A "quick stick" now widely sold in Vietnam is advertised as being able to tell an embryo's gender by testing the mother's urine. Photo courtesy of Tuoi Tre
The Vietnamese government has banned hospitals from revealing the sex of fetuses to prevent increasing female feticide, but a new gender test stick is being illegally and freely sold outside hospitals in major cities .
Online advertisements say the sticks are brought back from the US and France as personal luggage as they are not allowed in Vietnam. They claim the sticks can tell the gender of the fetus as early as the sixth week with at least 90 percent accuracy.
The sticks are being sold online and on the streets for around VND1 million (US$48) each, but there are offers of close to 50 percent discounts for orders of 30 or more.
Vendors say the stick works simply. The mother-to-be needs to put a few drops of her urine in the morning on the stick. In about five minutes, it changes color; it turns blue if the fetus is a boy and pink if it is a girl.
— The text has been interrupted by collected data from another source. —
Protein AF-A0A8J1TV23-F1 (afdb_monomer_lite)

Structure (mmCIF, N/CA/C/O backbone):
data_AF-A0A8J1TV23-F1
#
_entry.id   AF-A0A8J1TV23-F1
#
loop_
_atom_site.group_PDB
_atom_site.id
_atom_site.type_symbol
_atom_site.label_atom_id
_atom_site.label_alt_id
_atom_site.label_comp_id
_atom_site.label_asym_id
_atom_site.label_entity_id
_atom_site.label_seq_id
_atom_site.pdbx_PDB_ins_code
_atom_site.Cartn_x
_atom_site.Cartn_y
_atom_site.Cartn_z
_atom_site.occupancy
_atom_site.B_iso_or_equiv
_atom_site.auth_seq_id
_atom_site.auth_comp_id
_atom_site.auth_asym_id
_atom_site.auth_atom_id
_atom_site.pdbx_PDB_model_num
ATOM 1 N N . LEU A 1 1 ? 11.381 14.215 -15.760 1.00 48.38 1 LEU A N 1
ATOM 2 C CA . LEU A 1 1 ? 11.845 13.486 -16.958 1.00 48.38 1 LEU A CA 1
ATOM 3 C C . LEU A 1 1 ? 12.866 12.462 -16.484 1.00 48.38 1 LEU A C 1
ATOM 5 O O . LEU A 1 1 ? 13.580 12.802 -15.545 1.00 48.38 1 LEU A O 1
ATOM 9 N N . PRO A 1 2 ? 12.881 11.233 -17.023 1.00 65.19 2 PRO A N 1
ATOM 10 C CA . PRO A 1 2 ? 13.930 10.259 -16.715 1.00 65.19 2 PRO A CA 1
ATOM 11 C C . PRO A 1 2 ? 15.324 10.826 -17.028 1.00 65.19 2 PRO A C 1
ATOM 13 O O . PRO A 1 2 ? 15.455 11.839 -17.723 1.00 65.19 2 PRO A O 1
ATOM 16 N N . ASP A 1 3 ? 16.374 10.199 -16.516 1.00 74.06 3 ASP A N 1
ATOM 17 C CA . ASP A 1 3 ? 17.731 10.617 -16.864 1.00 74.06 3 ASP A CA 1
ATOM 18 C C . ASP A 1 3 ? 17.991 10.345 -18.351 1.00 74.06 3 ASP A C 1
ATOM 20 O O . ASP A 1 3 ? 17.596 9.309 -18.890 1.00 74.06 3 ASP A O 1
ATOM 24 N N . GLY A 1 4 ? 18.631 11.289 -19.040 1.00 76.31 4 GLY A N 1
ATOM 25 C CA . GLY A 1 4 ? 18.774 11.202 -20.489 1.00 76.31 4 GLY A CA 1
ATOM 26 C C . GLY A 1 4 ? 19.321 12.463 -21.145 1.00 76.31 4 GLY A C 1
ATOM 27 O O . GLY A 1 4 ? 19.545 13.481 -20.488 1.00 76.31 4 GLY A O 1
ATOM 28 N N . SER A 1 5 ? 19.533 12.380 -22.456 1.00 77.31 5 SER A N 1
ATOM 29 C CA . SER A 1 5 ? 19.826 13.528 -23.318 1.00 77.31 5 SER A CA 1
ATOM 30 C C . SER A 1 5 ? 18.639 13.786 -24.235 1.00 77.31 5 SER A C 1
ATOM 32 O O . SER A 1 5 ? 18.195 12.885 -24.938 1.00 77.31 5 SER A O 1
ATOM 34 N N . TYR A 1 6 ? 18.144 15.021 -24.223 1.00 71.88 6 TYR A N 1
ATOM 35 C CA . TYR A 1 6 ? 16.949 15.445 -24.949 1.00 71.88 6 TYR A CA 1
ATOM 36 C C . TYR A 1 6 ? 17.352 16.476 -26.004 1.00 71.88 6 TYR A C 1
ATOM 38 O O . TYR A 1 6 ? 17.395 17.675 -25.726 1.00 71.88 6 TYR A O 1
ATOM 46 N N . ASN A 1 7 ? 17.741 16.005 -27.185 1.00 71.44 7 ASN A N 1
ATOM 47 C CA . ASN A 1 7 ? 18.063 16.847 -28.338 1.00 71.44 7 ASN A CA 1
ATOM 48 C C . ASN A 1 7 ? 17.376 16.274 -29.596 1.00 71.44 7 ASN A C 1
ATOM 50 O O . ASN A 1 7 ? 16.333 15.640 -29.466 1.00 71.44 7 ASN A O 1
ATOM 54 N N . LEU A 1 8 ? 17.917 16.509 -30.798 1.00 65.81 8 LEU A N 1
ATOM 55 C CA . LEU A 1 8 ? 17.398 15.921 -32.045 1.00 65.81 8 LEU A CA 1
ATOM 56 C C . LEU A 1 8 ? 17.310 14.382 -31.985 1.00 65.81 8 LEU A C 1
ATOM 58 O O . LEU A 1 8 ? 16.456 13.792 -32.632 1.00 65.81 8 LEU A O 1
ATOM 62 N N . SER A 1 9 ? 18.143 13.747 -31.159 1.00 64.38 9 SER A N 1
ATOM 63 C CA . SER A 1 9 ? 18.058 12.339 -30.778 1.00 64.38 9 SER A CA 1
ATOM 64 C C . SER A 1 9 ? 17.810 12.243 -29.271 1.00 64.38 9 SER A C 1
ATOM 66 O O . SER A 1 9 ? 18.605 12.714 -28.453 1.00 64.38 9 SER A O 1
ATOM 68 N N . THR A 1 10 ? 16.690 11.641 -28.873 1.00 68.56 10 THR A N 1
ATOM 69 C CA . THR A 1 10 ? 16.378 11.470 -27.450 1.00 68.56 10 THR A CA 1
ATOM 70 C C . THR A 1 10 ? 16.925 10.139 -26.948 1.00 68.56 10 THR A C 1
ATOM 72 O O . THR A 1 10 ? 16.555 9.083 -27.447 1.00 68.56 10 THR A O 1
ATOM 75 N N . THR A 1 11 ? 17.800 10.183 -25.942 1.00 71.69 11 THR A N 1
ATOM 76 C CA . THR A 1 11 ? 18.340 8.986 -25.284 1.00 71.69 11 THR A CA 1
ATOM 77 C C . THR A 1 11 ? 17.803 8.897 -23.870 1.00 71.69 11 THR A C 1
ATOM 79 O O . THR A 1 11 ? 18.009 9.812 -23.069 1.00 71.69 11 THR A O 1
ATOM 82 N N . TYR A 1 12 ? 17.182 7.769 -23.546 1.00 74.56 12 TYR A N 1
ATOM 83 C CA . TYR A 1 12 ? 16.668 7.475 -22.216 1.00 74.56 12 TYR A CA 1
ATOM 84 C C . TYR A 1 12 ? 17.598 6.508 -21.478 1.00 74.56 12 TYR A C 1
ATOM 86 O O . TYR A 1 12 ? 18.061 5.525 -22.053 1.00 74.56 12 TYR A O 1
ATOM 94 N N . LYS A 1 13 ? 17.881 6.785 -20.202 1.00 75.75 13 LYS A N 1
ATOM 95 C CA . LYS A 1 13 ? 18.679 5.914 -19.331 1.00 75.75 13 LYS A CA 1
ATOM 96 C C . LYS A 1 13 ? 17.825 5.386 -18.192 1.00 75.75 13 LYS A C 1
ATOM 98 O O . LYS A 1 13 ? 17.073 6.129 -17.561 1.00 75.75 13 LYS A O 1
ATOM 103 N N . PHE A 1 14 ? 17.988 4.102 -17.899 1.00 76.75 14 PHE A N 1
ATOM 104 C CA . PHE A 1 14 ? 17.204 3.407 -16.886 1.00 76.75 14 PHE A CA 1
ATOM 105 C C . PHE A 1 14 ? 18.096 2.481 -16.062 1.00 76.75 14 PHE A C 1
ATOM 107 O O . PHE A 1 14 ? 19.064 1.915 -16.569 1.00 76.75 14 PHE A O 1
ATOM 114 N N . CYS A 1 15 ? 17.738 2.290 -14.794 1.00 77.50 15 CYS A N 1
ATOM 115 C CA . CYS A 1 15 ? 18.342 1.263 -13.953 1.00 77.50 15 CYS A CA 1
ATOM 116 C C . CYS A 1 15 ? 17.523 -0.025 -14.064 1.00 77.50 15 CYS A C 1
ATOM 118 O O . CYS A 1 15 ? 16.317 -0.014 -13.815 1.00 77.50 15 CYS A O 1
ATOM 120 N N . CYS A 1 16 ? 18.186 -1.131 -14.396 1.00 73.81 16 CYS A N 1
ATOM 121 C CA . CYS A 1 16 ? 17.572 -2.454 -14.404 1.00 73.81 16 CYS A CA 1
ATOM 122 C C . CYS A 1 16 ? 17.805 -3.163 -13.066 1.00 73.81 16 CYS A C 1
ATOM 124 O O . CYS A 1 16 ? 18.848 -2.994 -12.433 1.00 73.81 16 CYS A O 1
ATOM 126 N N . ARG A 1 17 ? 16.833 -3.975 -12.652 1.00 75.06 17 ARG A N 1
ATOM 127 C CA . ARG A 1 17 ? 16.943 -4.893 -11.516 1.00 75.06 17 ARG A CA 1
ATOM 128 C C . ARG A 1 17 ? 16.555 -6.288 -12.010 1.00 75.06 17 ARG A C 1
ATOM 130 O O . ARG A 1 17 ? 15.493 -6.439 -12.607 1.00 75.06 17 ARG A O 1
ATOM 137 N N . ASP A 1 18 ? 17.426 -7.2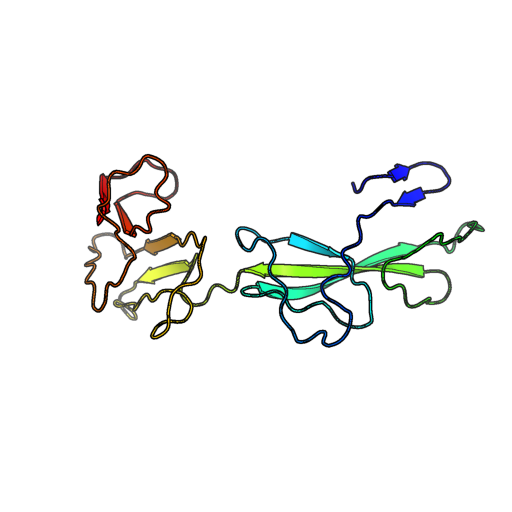68 -11.814 1.00 69.50 18 ASP A N 1
ATOM 138 C CA . ASP A 1 18 ? 17.361 -8.615 -12.405 1.00 69.50 18 ASP A CA 1
ATOM 139 C C . ASP A 1 18 ? 16.973 -9.719 -11.403 1.00 69.50 18 ASP A C 1
ATOM 141 O O . ASP A 1 18 ? 16.594 -10.819 -11.800 1.00 69.50 18 ASP A O 1
ATOM 145 N N . ASP A 1 19 ? 16.959 -9.404 -10.106 1.00 68.12 19 ASP A N 1
ATOM 146 C CA . ASP A 1 19 ? 16.605 -10.321 -9.010 1.00 68.12 19 ASP A CA 1
ATOM 147 C C . ASP A 1 19 ? 15.147 -10.818 -9.017 1.00 68.12 19 ASP A C 1
ATOM 149 O O . ASP A 1 19 ? 14.783 -11.710 -8.249 1.00 68.12 19 ASP A O 1
ATOM 153 N N . ALA A 1 20 ? 14.309 -10.249 -9.881 1.00 59.06 20 ALA A N 1
ATOM 154 C CA . ALA A 1 20 ? 12.890 -10.549 -9.987 1.00 59.06 20 ALA A CA 1
ATOM 155 C C . ALA A 1 20 ? 12.563 -11.665 -10.989 1.00 59.06 20 ALA A C 1
ATOM 157 O O . ALA A 1 20 ? 11.504 -12.284 -10.892 1.00 59.06 20 ALA A O 1
ATOM 158 N N . PHE A 1 21 ? 13.433 -11.908 -11.976 1.00 59.22 21 PHE A N 1
ATOM 159 C CA . PHE A 1 21 ? 12.961 -12.451 -13.252 1.00 59.22 21 PHE A CA 1
ATOM 160 C C . PHE A 1 21 ? 13.509 -13.827 -13.649 1.00 59.22 21 PHE A C 1
ATOM 162 O O . PHE A 1 21 ? 12.994 -14.419 -14.595 1.00 59.22 21 PHE A O 1
ATOM 169 N N . ASP A 1 22 ? 14.468 -14.405 -12.920 1.00 55.91 22 ASP A N 1
ATOM 170 C CA . ASP A 1 22 ? 15.125 -15.642 -13.379 1.00 55.91 22 ASP A CA 1
ATOM 171 C C . ASP A 1 22 ? 14.372 -16.952 -13.047 1.00 55.91 22 ASP A C 1
ATOM 173 O O . ASP A 1 22 ? 14.952 -18.032 -13.065 1.00 55.91 22 ASP A O 1
ATOM 177 N N . SER A 1 23 ? 13.063 -16.913 -12.736 1.00 52.97 23 SER A N 1
ATOM 178 C CA . SER A 1 23 ? 12.243 -18.148 -12.811 1.00 52.97 23 SER A CA 1
ATOM 179 C C . SER A 1 23 ? 10.720 -18.008 -12.714 1.00 52.97 23 SER A C 1
ATOM 181 O O . SER A 1 23 ? 10.044 -18.918 -13.199 1.00 52.97 23 SER A O 1
ATOM 183 N N . ARG A 1 24 ? 10.129 -16.964 -12.098 1.00 62.12 24 ARG A N 1
ATOM 184 C CA . ARG A 1 24 ? 8.656 -16.878 -11.919 1.00 62.12 24 ARG A CA 1
ATOM 185 C C . ARG A 1 24 ? 8.131 -15.432 -11.818 1.00 62.12 24 ARG A C 1
ATOM 187 O O . ARG A 1 24 ? 8.260 -14.848 -10.748 1.00 62.12 24 ARG A O 1
ATOM 194 N N . PRO A 1 25 ? 7.445 -14.883 -12.842 1.00 56.31 25 PRO A N 1
ATOM 195 C CA . PRO A 1 25 ? 6.848 -13.538 -12.772 1.00 56.31 25 PRO A CA 1
ATOM 196 C C . PRO A 1 25 ? 5.746 -13.414 -11.701 1.00 56.31 25 PRO A C 1
ATOM 198 O O . PRO A 1 25 ? 5.459 -12.314 -11.231 1.00 56.31 25 PRO A O 1
ATOM 201 N N . ASP A 1 26 ? 5.171 -14.545 -11.279 1.00 60.47 26 ASP A N 1
ATOM 202 C CA . ASP A 1 26 ? 4.198 -14.624 -10.184 1.00 60.47 26 ASP A CA 1
ATOM 203 C C . ASP A 1 26 ? 4.852 -14.607 -8.793 1.00 60.47 26 ASP A C 1
ATOM 205 O O . ASP A 1 26 ? 4.146 -14.544 -7.788 1.00 60.47 26 ASP A O 1
ATOM 209 N N . TRP A 1 27 ? 6.186 -14.698 -8.699 1.00 73.00 27 TRP A N 1
ATOM 210 C CA . TRP A 1 27 ? 6.887 -14.593 -7.424 1.00 73.00 27 TRP A CA 1
ATOM 211 C C . TRP A 1 27 ? 7.021 -13.116 -7.042 1.00 73.00 27 TRP A C 1
ATOM 213 O O . TRP A 1 27 ? 7.770 -12.387 -7.698 1.00 73.00 27 TRP A O 1
ATOM 223 N N . PRO A 1 28 ? 6.316 -12.637 -6.001 1.00 76.19 28 PRO A N 1
ATOM 224 C CA . PRO A 1 28 ? 6.285 -11.214 -5.722 1.00 76.19 28 PRO A CA 1
ATOM 225 C C . PRO A 1 28 ? 7.631 -10.746 -5.169 1.00 76.19 28 PRO A C 1
ATOM 227 O O . PRO A 1 28 ? 8.089 -11.244 -4.137 1.00 76.19 28 PRO A O 1
ATOM 230 N N . ILE A 1 29 ? 8.237 -9.747 -5.810 1.00 81.00 29 ILE A N 1
ATOM 231 C CA . ILE A 1 29 ? 9.399 -9.055 -5.243 1.00 81.00 29 ILE A CA 1
ATOM 232 C C . ILE A 1 29 ? 8.963 -8.041 -4.186 1.00 81.00 29 ILE A C 1
ATOM 234 O O . ILE A 1 29 ? 7.805 -7.619 -4.126 1.00 81.00 29 ILE A O 1
ATOM 238 N N . VAL A 1 30 ? 9.907 -7.629 -3.341 1.00 80.44 30 VAL A N 1
ATOM 239 C CA . VAL A 1 30 ? 9.672 -6.620 -2.305 1.00 80.44 30 VAL A CA 1
ATOM 240 C C . VAL A 1 30 ? 10.268 -5.286 -2.750 1.00 80.44 30 VAL A C 1
ATOM 242 O O . VAL A 1 30 ? 11.487 -5.144 -2.826 1.00 80.44 30 VAL A O 1
ATOM 245 N N . LEU A 1 31 ? 9.399 -4.307 -3.006 1.00 80.56 31 LEU A N 1
ATOM 246 C CA . LEU A 1 31 ? 9.736 -2.889 -3.184 1.00 80.56 31 LEU A CA 1
ATOM 247 C C . LEU A 1 31 ? 9.009 -2.040 -2.127 1.00 80.56 31 LEU A C 1
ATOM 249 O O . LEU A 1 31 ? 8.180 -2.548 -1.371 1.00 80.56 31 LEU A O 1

Linh, a vendor in front of Tu Du Hospital, the leading obstetrics facility in Ho Chi Minh City, said, "You don't need a discreet exam or wait until delivery to know if your baby is a boy or girl.
"Those who want a boy can also know the gender early to decide to keep or abort the baby."
Hopefully, the stick will not trigger a spate of abortions, doctors say, noting that several women have been talking about how inaccurate it is. They also suspect that the stick is some dubious product smuggled in from China instead of Western countries as claimed.
Nguyen Thi Ha in HCMC said she used the stick one week before birth and its window turned pink, but now she has a son.
Intelligender and Gendermaker are two brands of sticks available on the market, and it appears that they give out different results.
Nguyen Hanh, another Ho Chi Minh City resident, said he and his wife have a daughter and they want a son.
They tested their baby's gender recently when the embryo was seven weeks old, and one stick said it would be a boy. Three days later, another stick said it was a girl.
Doctors say the stick cannot be very reliable as the mother's urine cannot indicate the baby's gender accurately.
Dr. Le Thi Thu Ha of Tu Du Hospital said Pre-implantation Genetic Diagnosis is the test that can help know the baby's gender at the earliest.
It is performed on couples with some diseases they suspect they can pass on to the children, and help them choose the baby's gender to reduce the risks. For instance, some diseases are only passed down by the mother to her son.
Parents need to be qualified for the test, which is done only on babies conceived by IVF.
With babies conceived normally, doctors say chorionic villus sampling, or tests on the placental tissues, can also tell the gender at ten or 12 weeks, but hospitals in Vietnam are only allowed to conduct the tests on mothers adjudged as being at risk of delivering babies with congenital diseases.
The two methods, besides ultrasound scans, are the official methods for prenatal sex discernment, although many countries limit their use merely for gender selection.
There are no official documents featuring the use of the quick stick, or about its use being approved.
The quick stick has only made news in Vietnam this year.
Health inspectors from HCMC have said they are going to track down those responsible for the sale of the sticks and mete out due punishment.
Vietnam does not outlaw abortions, but sex-selective abortions are illegal. Experts have warned that the traditional preference for sons in a patriarchal society has already skewed the gender ratio at birth, and is likely to create a serious gender imbalance in the country.
The country's skewed sex ratio at birth has been rising steadily over the past few years, from the average 106 males per 100 females compared with a biologically standard figure of 105 in 2006, to 112.3 at present, according to the General Office for Population Family Planning
Men would have to delay their marriage or not be. able to find a wife at all, and incidents of rape, human trafficking and other abuses can increase, they have warned.
Penalties for the carrying out of any procedure to determine a fetus's gender before delivery have been tripled starting this year from between VND3 and 7 million to VND10-20 million (US$476-952).